Ms. Amoah also outlined the exchange’s history and achievements, as the performance captured by GSE-CI makes it one of Africa’s top-performing markets. However, she stressed the need to restore investor confidence – especially in the wake of recent events such as the Domestic Debt Exchange Programme (DDEP) and investor haircuts in government securities.
Similarly, she said diversification of capital sources has emerged as a key topic of discussion; highlighting the importance of companies considering equity financing and corporate bonds as alternatives to expensive bank loans.
This comes as listed banks plan to raise GH¢1billion by issuing securities on the GSE. The Accra bourse chief cautioned against repeating traditional investment patterns as a means of risk mitigation.
Ms. Amoah further highlighted the significance of interest rates in supporting job creation and the economic well-being of Ghana’s youthful population, advocating a collective effort to determine appropriate return rates and engage in productive discussions.
She expressed optimism that collaboration among market participants, policymakers and investors can address short-term challenges, ensure sustainable interest rates and foster economic growth – ultimately leading Ghana to a more stable and prosperous economic future.
Tackling high interest rates
Speaking about the current interest rate levels in the country at the forum, Dr. Joyce Afriyie, former Vice President of Bank of America, pointed out that “our inflation should be viewed more as a cost-push inflation rather than a demand-pull inflation. In a demand-pull inflation scenario, excess demand is the issue, and in such cases, interest rate policy hikes can help mitigate some of this excess demand.

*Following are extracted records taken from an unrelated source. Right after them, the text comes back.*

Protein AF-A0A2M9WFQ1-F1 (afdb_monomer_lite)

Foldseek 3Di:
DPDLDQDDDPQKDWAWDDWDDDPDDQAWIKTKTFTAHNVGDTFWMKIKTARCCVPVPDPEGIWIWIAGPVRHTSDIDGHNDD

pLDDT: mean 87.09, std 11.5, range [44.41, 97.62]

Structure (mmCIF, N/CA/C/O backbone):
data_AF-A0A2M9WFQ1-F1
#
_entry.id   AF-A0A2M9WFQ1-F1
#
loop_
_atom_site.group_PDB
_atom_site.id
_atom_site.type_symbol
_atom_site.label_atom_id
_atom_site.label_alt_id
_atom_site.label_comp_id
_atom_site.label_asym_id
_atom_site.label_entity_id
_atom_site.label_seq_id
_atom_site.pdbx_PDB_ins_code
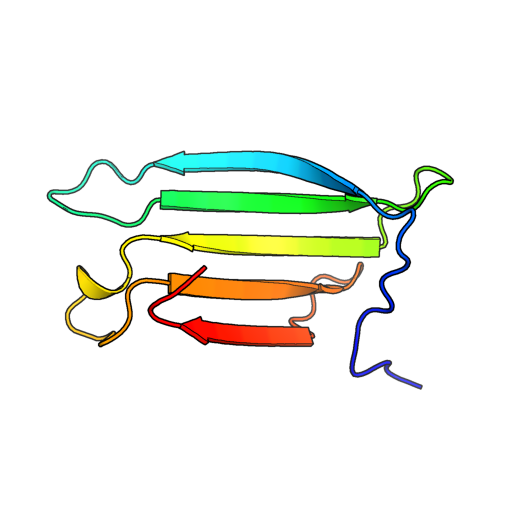_atom_site.Cartn_x
_atom_site.Cartn_y
_atom_site.Cartn_z
_atom_site.occupancy
_atom_site.B_iso_or_equiv
_atom_site.auth_seq_id
_atom_site.auth_comp_id
_atom_site.auth_asym_id
_atom_site.auth_atom_id
_atom_site.pdbx_PDB_model_num
ATOM 1 N N . MET A 1 1 ? -6.084 -16.591 18.121 1.00 44.41 1 MET A N 1
ATOM 2 C CA . MET A 1 1 ? -5.897 -16.898 16.687 1.00 44.41 1 MET A CA 1
ATOM 3 C C . MET A 1 1 ? -5.076 -15.777 16.080 1.00 44.41 1 MET A C 1
ATOM 5 O O . MET A 1 1 ? -5.444 -14.624 16.280 1.00 44.41 1 MET A O 1
ATOM 9 N N . LEU A 1 2 ? -3.954 -16.097 15.426 1.00 47.91 2 LEU A N 1
ATOM 10 C CA . LEU A 1 2 ? -3.259 -15.142 14.560 1.00 47.91 2 LEU A CA 1
ATOM 11 C C . LEU A 1 2 ? -4.272 -14.709 13.496 1.00 47.91 2 LEU A C 1
ATOM 13 O O . LEU A 1 2 ? -4.866 -15.564 12.849 1.00 47.91 2 LEU A O 1
ATOM 17 N N . ARG A 1 3 ? -4.558 -13.413 13.383 1.00 55.72 3 ARG A N 1
ATOM 18 C CA . ARG A 1 3 ? -5.313 -12.929 12.231 1.00 55.72 3 ARG A CA 1
ATOM 19 C C . ARG A 1 3 ? -4.318 -12.831 11.083 1.00 55.72 3 ARG A C 1
ATOM 21 O O . ARG A 1 3 ? -3.394 -12.031 11.169 1.00 55.72 3 ARG A O 1
ATOM 28 N N . ASP A 1 4 ? -4.525 -13.633 10.046 1.00 70.81 4 ASP A N 1
ATOM 29 C CA . ASP A 1 4 ? -3.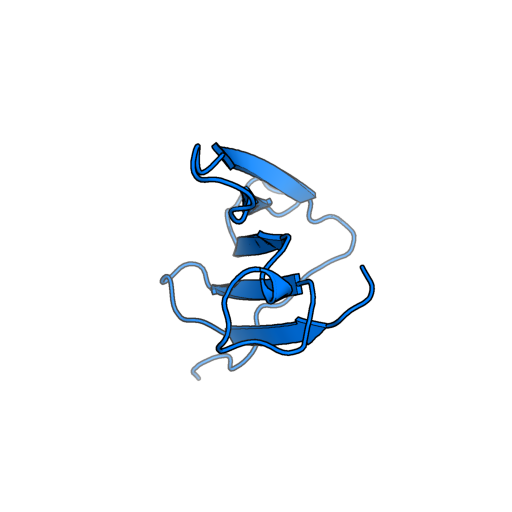720 -13.607 8.815 1.00 70.81 4 ASP A CA 1
ATOM 30 C C . ASP A 1 4 ? -3.988 -12.352 7.966 1.00 70.81 4 ASP A C 1
ATOM 32 O O . ASP A 1 4 ? -3.367 -12.145 6.931 1.00 70.81 4 ASP A O 1
ATOM 36 N N . TYR A 1 5 ? -4.922 -11.502 8.401 1.00 73.38 5 TYR A N 1
ATOM 37 C CA . TYR A 1 5 ? -5.300 -10.271 7.726 1.00 73.38 5 TYR A CA 1
ATOM 38 C C . TYR A 1 5 ? -5.605 -9.161 8.737 1.00 73.38 5 TYR A C 1
ATOM 40 O O . TYR A 1 5 ? -6.142 -9.396 9.826 1.00 73.38 5 TYR A O 1
ATOM 48 N N . LEU A 1 6 ? -5.283 -7.924 8.363 1.00 86.06 6 LEU A N 1
ATOM 49 C CA . LEU A 1 6 ? -5.665 -6.738 9.121 1.00 86.06 6 LEU A CA 1
ATOM 50 C C . LEU A 1 6 ? -7.057 -6.284 8.669 1.00 86.06 6 LEU A C 1
ATOM 52 O O . LEU A 1 6 ? -7.271 -6.018 7.489 1.00 86.06 6 LEU A O 1
ATOM 56 N N . LYS A 1 7 ? -8.009 -6.201 9.604 1.00 87.94 7 LYS A N 1
ATOM 57 C CA . LYS A 1 7 ? -9.361 -5.714 9.308 1.00 87.94 7 LYS A CA 1
ATOM 58 C C . LYS A 1 7 ? -9.332 -4.197 9.118 1.00 87.94 7 LYS A C 1
ATOM 60 O O . LYS A 1 7 ? -8.961 -3.481 10.048 1.00 87.94 7 LYS A O 1
ATOM 65 N N . ILE A 1 8 ? -9.756 -3.752 7.941 1.00 90.12 8 ILE A N 1
ATOM 66 C CA . ILE A 1 8 ? -9.934 -2.344 7.586 1.00 90.12 8 ILE A CA 1
ATOM 67 C C . ILE A 1 8 ? -11.429 -2.053 7.524 1.00 90.12 8 ILE A C 1
ATOM 69 O O . ILE A 1 8 ? -12.198 -2.876 7.029 1.00 90.12 8 ILE A O 1
ATOM 73 N N . ASP A 1 9 ? -11.826 -0.908 8.058 1.00 92.75 9 ASP A N 1
ATOM 74 C CA . ASP A 1 9 ? -13.187 -0.386 8.003 1.00 92.75 9 ASP A CA 1
ATOM 75 C C . ASP A 1 9 ? -13.187 0.921 7.187 1.00 92.75 9 ASP A C 1
ATOM 77 O O . ASP A 1 9 ? -12.192 1.642 7.182 1.00 92.75 9 ASP A O 1
ATOM 81 N N . ASP A 1 10 ? -14.300 1.274 6.538 1.00 93.00 10 ASP A N 1
ATOM 82 C CA . ASP A 1 10 ? -14.393 2.469 5.669 1.00 93.00 10 ASP A CA 1
ATOM 83 C C . ASP A 1 10 ? -14.098 3.793 6.395 1.00 93.00 10 ASP A C 1
ATOM 85 O O . ASP A 1 10 ? -13.777 4.811 5.784 1.00 93.00 10 ASP A O 1
ATOM 89 N N . SER A 1 11 ? -14.234 3.793 7.721 1.00 94.25 11 SER A N 1
ATOM 90 C CA . SER A 1 11 ? -13.938 4.940 8.575 1.00 94.25 11 SER A CA 1
ATOM 91 C C . SER A 1 11 ? -12.454 5.086 8.924 1.00 94.25 11 SER A C 1
ATOM 93 O O . SER A 1 11 ? -12.068 6.090 9.529 1.00 94.25 11 SER A O 1
ATOM 95 N N . ASP A 1 12 ? -11.640 4.077 8.611 1.00 95.31 12 ASP A N 1
ATOM 96 C CA . ASP A 1 12 ? -10.201 4.112 8.834 1.00 95.31 12 ASP A CA 1
ATOM 97 C C . ASP A 1 12 ? -9.538 5.103 7.876 1.00 95.31 12 ASP A C 1
ATOM 99 O O . ASP A 1 12 ? -10.018 5.386 6.778 1.00 95.31 12 ASP A O 1
ATOM 103 N N . ARG A 1 13 ? -8.406 5.655 8.304 1.00 96.44 13 ARG A N 1
ATOM 104 C CA . ARG A 1 13 ? -7.665 6.662 7.548 1.00 96.44 13 ARG A CA 1
ATOM 105 C C . ARG A 1 13 ? -6.204 6.276 7.435 1.00 96.44 13 ARG A C 1
ATOM 107 O O . ARG A 1 13 ? -5.621 5.746 8.380 1.00 96.44 13 ARG A O 1
ATOM 114 N N . LEU A 1 14 ? -5.616 6.602 6.289 1.00 95.88 14 LEU A N 1
ATOM 115 C CA . LEU A 1 14 ? -4.173 6.580 6.097 1.00 95.88 14 LEU A CA 1
ATOM 116 C C . LEU A 1 14 ? -3.593 7.928 6.522 1.00 95.88 14 LEU A C 1
ATOM 118 O O . LEU A 1 14 ? -3.967 8.970 5.985 1.00 95.88 14 LEU A O 1
ATOM 122 N N . ILE A 1 15 ? -2.678 7.903 7.487 1.00 96.50 15 ILE A N 1
ATOM 123 C CA . ILE A 1 15 ? -1.921 9.075 7.927 1.00 96.50 15 ILE A CA 1
ATOM 124 C C . ILE A 1 15 ? -0.480 8.900 7.469 1.00 96.50 15 ILE A C 1
ATOM 126 O O . ILE A 1 15 ? 0.218 8.015 7.967 1.00 96.50 15 ILE A O 1
ATOM 130 N N . GLU A 1 16 ? -0.043 9.736 6.529 1.00 96.88 16 GLU A N 1
ATOM 131 C CA . GLU A 1 16 ? 1.333 9.721 6.028 1.00 96.88 16 GLU A CA 1
ATOM 132 C C . GLU A 1 16 ? 2.306 9.972 7.181 1.00 96.88 16 GLU A C 1
ATOM 134 O O . GLU A 1 16 ? 2.125 10.901 7.968 1.00 96.88 16 GLU A O 1
ATOM 139 N N . GLN A 1 17 ? 3.309 9.107 7.305 1.00 94.62 17 GLN A N 1
ATOM 140 C CA . GLN A 1 17 ? 4.356 9.228 8.316 1.00 94.62 17 GLN A CA 1
ATOM 141 C C . GLN A 1 17 ? 5.655 9.727 7.719 1.00 94.62 17 GLN A C 1
ATOM 143 O O . GLN A 1 17 ? 6.324 10.581 8.297 1.00 94.62 17 GLN A O 1
ATOM 148 N N . SER A 1 18 ? 6.052 9.145 6.590 1.00 92.94 18 SER A N 1
ATOM 149 C CA . SER A 1 18 ? 7.328 9.462 5.980 1.00 92.94 18 SER A CA 1
ATOM 150 C C . SER A 1 18 ? 7.316 9.201 4.485 1.00 92.94 18 SER A C 1
ATOM 152 O O . SER A 1 18 ? 6.616 8.320 3.984 1.00 92.94 18 SER A O 1
ATOM 154 N N . VAL A 1 19 ? 8.140 9.979 3.791 1.00 91.62 19 VAL A N 1
ATOM 155 C CA . VAL A 1 19 ? 8.492 9.778 2.391 1.00 91.62 19 VAL A CA 1
ATOM 156 C C . VAL A 1 19 ? 10.011 9.779 2.319 1.00 91.62 19 VAL A C 1
ATOM 158 O O . VAL A 1 19 ? 10.658 10.791 2.602 1.00 91.62 19 VAL A O 1
ATOM 161 N N . ILE A 1 20 ? 10.592 8.648 1.943 1.00 89.94 20 ILE A N 1
ATOM 162 C CA . ILE A 1 20 ? 12.026 8.505 1.712 1.00 89.94 20 ILE A CA 1
ATOM 163 C C . ILE A 1 20 ? 12.253 8.559 0.209 1.00 89.94 20 ILE A C 1
ATOM 165 O O . ILE A 1 20 ? 11.849 7.658 -0.523 1.00 89.94 20 ILE A O 1
ATOM 169 N N . ARG A 1 21 ? 12.936 9.612 -0.239 1.00 85.06 21 ARG A N 1
ATOM 170 C CA . ARG A 1 21 ? 13.382 9.746 -1.628 1.00 85.06 21 ARG A CA 1
ATOM 171 C C . ARG A 1 21 ? 14.825 9.290 -1.736 1.00 85.06 21 ARG A C 1
ATOM 173 O O . ARG A 1 21 ? 15.714 9.866 -1.105 1.00 85.06 21 ARG A O 1
ATOM 180 N N . LEU A 1 22 ? 15.067 8.250 -2.520 1.00 81.00 22 LEU A N 1
ATOM 181 C CA . LEU A 1 22 ? 16.410 7.725 -2.725 1.00 81.00 22 LEU A CA 1
ATOM 182 C C . LEU A 1 22 ? 17.102 8.498 -3.860 1.00 81.00 22 LEU A C 1
ATOM 184 O O . LEU A 1 22 ? 16.711 8.422 -5.020 1.00 81.00 22 LEU A O 1
ATOM 188 N N . ASN A 1 23 ? 18.168 9.235 -3.531 1.00 70.00 23 ASN A N 1
ATOM 189 C CA . ASN A 1 23 ? 18.849 10.183 -4.433 1.00 70.00 23 ASN A CA 1
ATOM 190 C C . ASN A 1 23 ? 19.757 9.544 -5.505 1.00 70.00 23 ASN A C 1
ATOM 192 O O . ASN A 1 23 ? 20.724 10.155 -5.968 1.00 70.00 23 ASN A O 1
ATOM 196 N N . ASN A 1 24 ? 19.464 8.321 -5.934 1.00 66.19 24 ASN A N 1
ATOM 197 C CA . ASN A 1 24 ? 20.297 7.604 -6.894 1.00 66.19 24 ASN A CA 1
ATOM 198 C C . ASN A 1 24 ? 19.617 7.640 -8.269 1.00 66.19 24 ASN A C 1
ATOM 200 O O . ASN A 1 24 ? 18.395 7.701 -8.340 1.00 66.19 24 ASN A O 1
ATOM 204 N N . ARG A 1 25 ? 20.405 7.620 -9.356 1.00 60.22 25 ARG A N 1
ATOM 205 C CA . ARG A 1 25 ? 19.989 7.766 -10.771 1.00 60.22 25 ARG A CA 1
ATOM 206 C C . ARG A 1 25 ? 18.837 6.814 -11.175 1.00 60.22 25 ARG A C 1
ATOM 208 O O . ARG A 1 25 ? 19.089 5.786 -11.795 1.00 60.22 25 ARG A O 1
ATOM 215 N N . GLY A 1 26 ? 17.599 7.171 -10.824 1.00 60.91 26 GLY A N 1
ATOM 216 C CA . GLY A 1 26 ? 16.382 6.384 -11.038 1.00 60.91 26 GLY A CA 1
ATOM 217 C C . GLY A 1 26 ? 15.884 5.570 -9.832 1.00 60.91 26 GLY A C 1
ATOM 218 O O . GLY A 1 26 ? 15.246 4.557 -10.052 1.00 60.91 26 GLY A O 1
ATOM 219 N N . GLN A 1 27 ? 16.164 5.910 -8.572 1.00 66.50 27 GLN A N 1
ATOM 220 C CA . GLN A 1 27 ? 15.713 5.075 -7.445 1.00 66.50 27 GLN A CA 1
ATOM 221 C C . GLN A 1 27 ? 14.331 5.403 -6.859 1.00 66.50 27 GLN A C 1
ATOM 223 O O . GLN A 1 27 ? 13.771 6.478 -7.047 1.00 66.50 27 GLN A O 1
ATOM 228 N N . GLU A 1 28 ? 13.836 4.361 -6.195 1.00 77.12 28 GLU A N 1
ATOM 229 C CA . GLU A 1 28 ? 12.556 4.100 -5.539 1.00 77.12 28 GLU A CA 1
ATOM 230 C C . GLU A 1 28 ? 12.197 5.133 -4.463 1.00 77.12 28 GLU A C 1
ATOM 232 O O . GLU A 1 28 ? 12.993 5.406 -3.562 1.00 77.12 28 GLU A O 1
ATOM 237 N N . ASP A 1 29 ? 10.996 5.705 -4.572 1.00 87.69 29 ASP A N 1
ATOM 238 C CA . ASP A 1 29 ? 10.393 6.500 -3.504 1.00 87.69 29 ASP A CA 1
ATOM 239 C C . ASP A 1 29 ? 9.647 5.533 -2.578 1.00 87.69 29 ASP A C 1
ATOM 241 O O . ASP A 1 29 ? 8.849 4.713 -3.039 1.00 87.69 29 ASP A O 1
ATOM 245 N N . VAL A 1 30 ? 9.930 5.602 -1.278 1.00 91.56 30 VAL A N 1
ATOM 246 C CA . VAL A 1 30 ? 9.254 4.779 -0.271 1.00 91.56 30 VAL A CA 1
ATOM 247 C C . VAL A 1 30 ? 8.371 5.679 0.568 1.00 91.56 30 VAL A C 1
ATOM 249 O O . VAL A 1 30 ? 8.879 6.524 1.306 1.00 91.56 30 VAL A O 1
ATOM 252 N N . THR A 1 31 ? 7.062 5.486 0.474 1.00 95.06 31 THR A N 1
ATOM 253 C CA . THR A 1 31 ? 6.093 6.222 1.286 1.00 95.06 31 THR A CA 1
ATOM 254 C C . THR A 1 31 ? 5.448 5.289 2.294 1.00 95.06 31 THR A C 1
ATOM 256 O O . THR A 1 31 ? 5.005 4.195 1.945 1.00 95.06 31 THR A O 1
ATOM 259 N N . GLU A 1 32 ? 5.392 5.717 3.551 1.00 96.38 32 GLU A N 1
ATOM 260 C CA . GLU A 1 32 ? 4.788 4.964 4.644 1.00 96.38 32 GLU A CA 1
ATOM 261 C C . GLU A 1 32 ? 3.612 5.728 5.255 1.00 96.38 32 GLU A C 1
ATOM 263 O O . GLU A 1 32 ? 3.717 6.911 5.588 1.00 96.38 32 GLU A O 1
ATOM 268 N N . TRP A 1 33 ? 2.505 5.018 5.459 1.00 97.62 33 TRP A N 1
ATOM 269 C CA . TRP A 1 33 ? 1.309 5.502 6.138 1.00 97.62 33 TRP A CA 1
ATOM 270 C C . TRP A 1 33 ? 0.968 4.614 7.326 1.00 97.62 33 TRP A C 1
ATOM 272 O O . TRP A 1 33 ? 1.125 3.394 7.280 1.00 97.62 33 TRP A O 1
ATOM 282 N N . HIS A 1 34 ? 0.408 5.215 8.369 1.00 96.75 34 HIS A N 1
ATOM 283 C CA . HIS A 1 34 ? -0.283 4.491 9.429 1.00 96.75 34 HIS A CA 1
ATOM 284 C C . HIS A 1 34 ? -1.759 4.349 9.085 1.00 96.75 34 HIS A C 1
ATOM 286 O O . HIS A 1 34 ? -2.398 5.313 8.668 1.00 96.75 34 HIS A O 1
ATOM 292 N N . ILE A 1 35 ? -2.303 3.158 9.313 1.00 96.06 35 ILE A N 1
ATOM 293 C CA . ILE A 1 35 ? -3.744 2.922 9.292 1.00 96.06 35 ILE A CA 1
ATOM 294 C C . ILE A 1 35 ? -4.262 3.229 10.691 1.00 96.06 35 ILE A C 1
ATOM 296 O O . ILE A 1 35 ? -3.859 2.579 11.662 1.00 96.06 35 ILE A O 1
ATOM 300 N N . VAL A 1 36 ? -5.163 4.199 10.787 1.00 96.44 36 VAL A N 1
ATOM 301 C CA . VAL A 1 36 ? -5.747 4.654 12.049 1.00 96.44 36 VAL A CA 1
ATOM 302 C C . VAL A 1 36 ? -7.260 4.522 11.976 1.00 96.44 36 VAL A C 1
ATOM 304 O O . VAL A 1 36 ? -7.866 4.963 11.000 1.00 96.44 36 VAL A O 1
ATOM 307 N N . SER A 1 37 ? -7.878 3.913 12.986 1.00 94.75 37 SER A N 1
ATOM 308 C CA . SER A 1 37 ? -9.336 3.837 13.065 1.00 94.75 37 SER A CA 1
ATOM 309 C C . SER A 1 37 ? -9.982 5.165 13.427 1.00 94.75 37 SER A C 1
ATOM 311 O O . SER A 1 37 ? -9.327 6.114 13.853 1.00 94.75 37 SER A O 1
ATOM 313 N N . ALA A 1 38 ? -11.304 5.235 13.271 1.00 94.00 38 ALA A N 1
ATOM 314 C CA . ALA A 1 38 ? -12.089 6.420 13.609 1.00 94.00 38 ALA A CA 1
ATOM 315 C C . ALA A 1 38 ? -11.925 6.882 15.070 1.00 94.00 38 ALA A C 1
ATOM 317 O O . ALA A 1 38 ? -12.081 8.065 15.360 1.00 94.00 38 ALA A O 1
ATOM 318 N N . ASP A 1 39 ? -11.599 5.959 15.976 1.00 94.00 39 ASP A N 1
ATOM 319 C CA . ASP A 1 39 ? -11.315 6.214 17.393 1.00 94.00 39 ASP A CA 1
ATOM 320 C C . ASP A 1 39 ? -9.864 6.666 17.662 1.00 94.00 39 ASP A C 1
ATOM 322 O O . ASP A 1 39 ? -9.502 6.933 18.806 1.00 94.00 39 ASP A O 1
ATOM 326 N N . GLY A 1 40 ? -9.030 6.775 16.623 1.00 92.56 40 GLY A N 1
ATOM 327 C CA . GLY A 1 40 ? -7.632 7.185 16.726 1.00 92.56 40 GLY A CA 1
ATOM 328 C C . GLY A 1 40 ? -6.653 6.051 17.036 1.00 92.56 40 GLY A C 1
ATOM 329 O O . GLY A 1 40 ? -5.460 6.320 17.181 1.00 92.56 40 GLY A O 1
ATOM 330 N N . MET A 1 41 ? -7.099 4.792 17.128 1.00 93.56 41 MET A N 1
ATOM 331 C CA . MET A 1 41 ? -6.184 3.675 17.380 1.00 93.56 41 MET A CA 1
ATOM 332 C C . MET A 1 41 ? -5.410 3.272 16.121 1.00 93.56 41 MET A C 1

However, when it’s a cost-push inflation, we face a different challenge”.
She continued: “Raising interest rates under these circumstances will only escalate production costs because higher interest rates translate to increased borrowing costs. As a result, these producers, when borrowing at higher rates, will inevitably raise their production expenses”.
Reviewing the 1992 Constitution
For his part, Dr. Richmond Atuahene, emphasised the importance of assessing Ghana’s economic recovery in the post-IMF era across eight thematic areas. One of these crucial areas, as he highlighted, involves amending the 1992 constitution to introduce a cap on debt – aligning with practices in other jurisdictions.
“First, in the short-term, for Ghana to build back better post-IMF we must be prepared to amend certain aspects of the 1992 constitution; especially in the area of a Debt Cap or Debt Limit. For instance, setting a Debt to GDP ratio of 50 percent would help us prevent future debt crises, as the current domestic debt exchange has essentially harmed both the entire financial sector and the Bank of Ghana,” he stated.
Debt ceiling involves limiting the total amount of government borrowing. He referenced guidance from the Organisation for Economic Cooperation and Development (OECD), which recommends that emerging economies like Ghana maintain a lower threshold of 30 to 50 percent of debt relative to GDP due to their vulnerability to capital flow reversals.
In the medium-term, to truly build back better post-IMF, the country, he said, must pursue aggressive agricultural development strategies in partnership with the private sector. The goal is to accelerate the moderniation of agriculture and establish robust linkages, thereby creating a much-needed value chain system that integrates with industry.
This transformation should be driven by the application of science, technology and innovation. Dr. Atuahene pointed out that agriculture currently contributes 54 percent of Ghana’s GDP, accounting for over 40 percent of export earnings while simultaneously fulfilling over 90 percent of the country’s food requirements.
Furthermore, achieving the build back better vision also necessitates enhancing the competitiveness of Ghana’s private sector through access to more affordable financing, he said.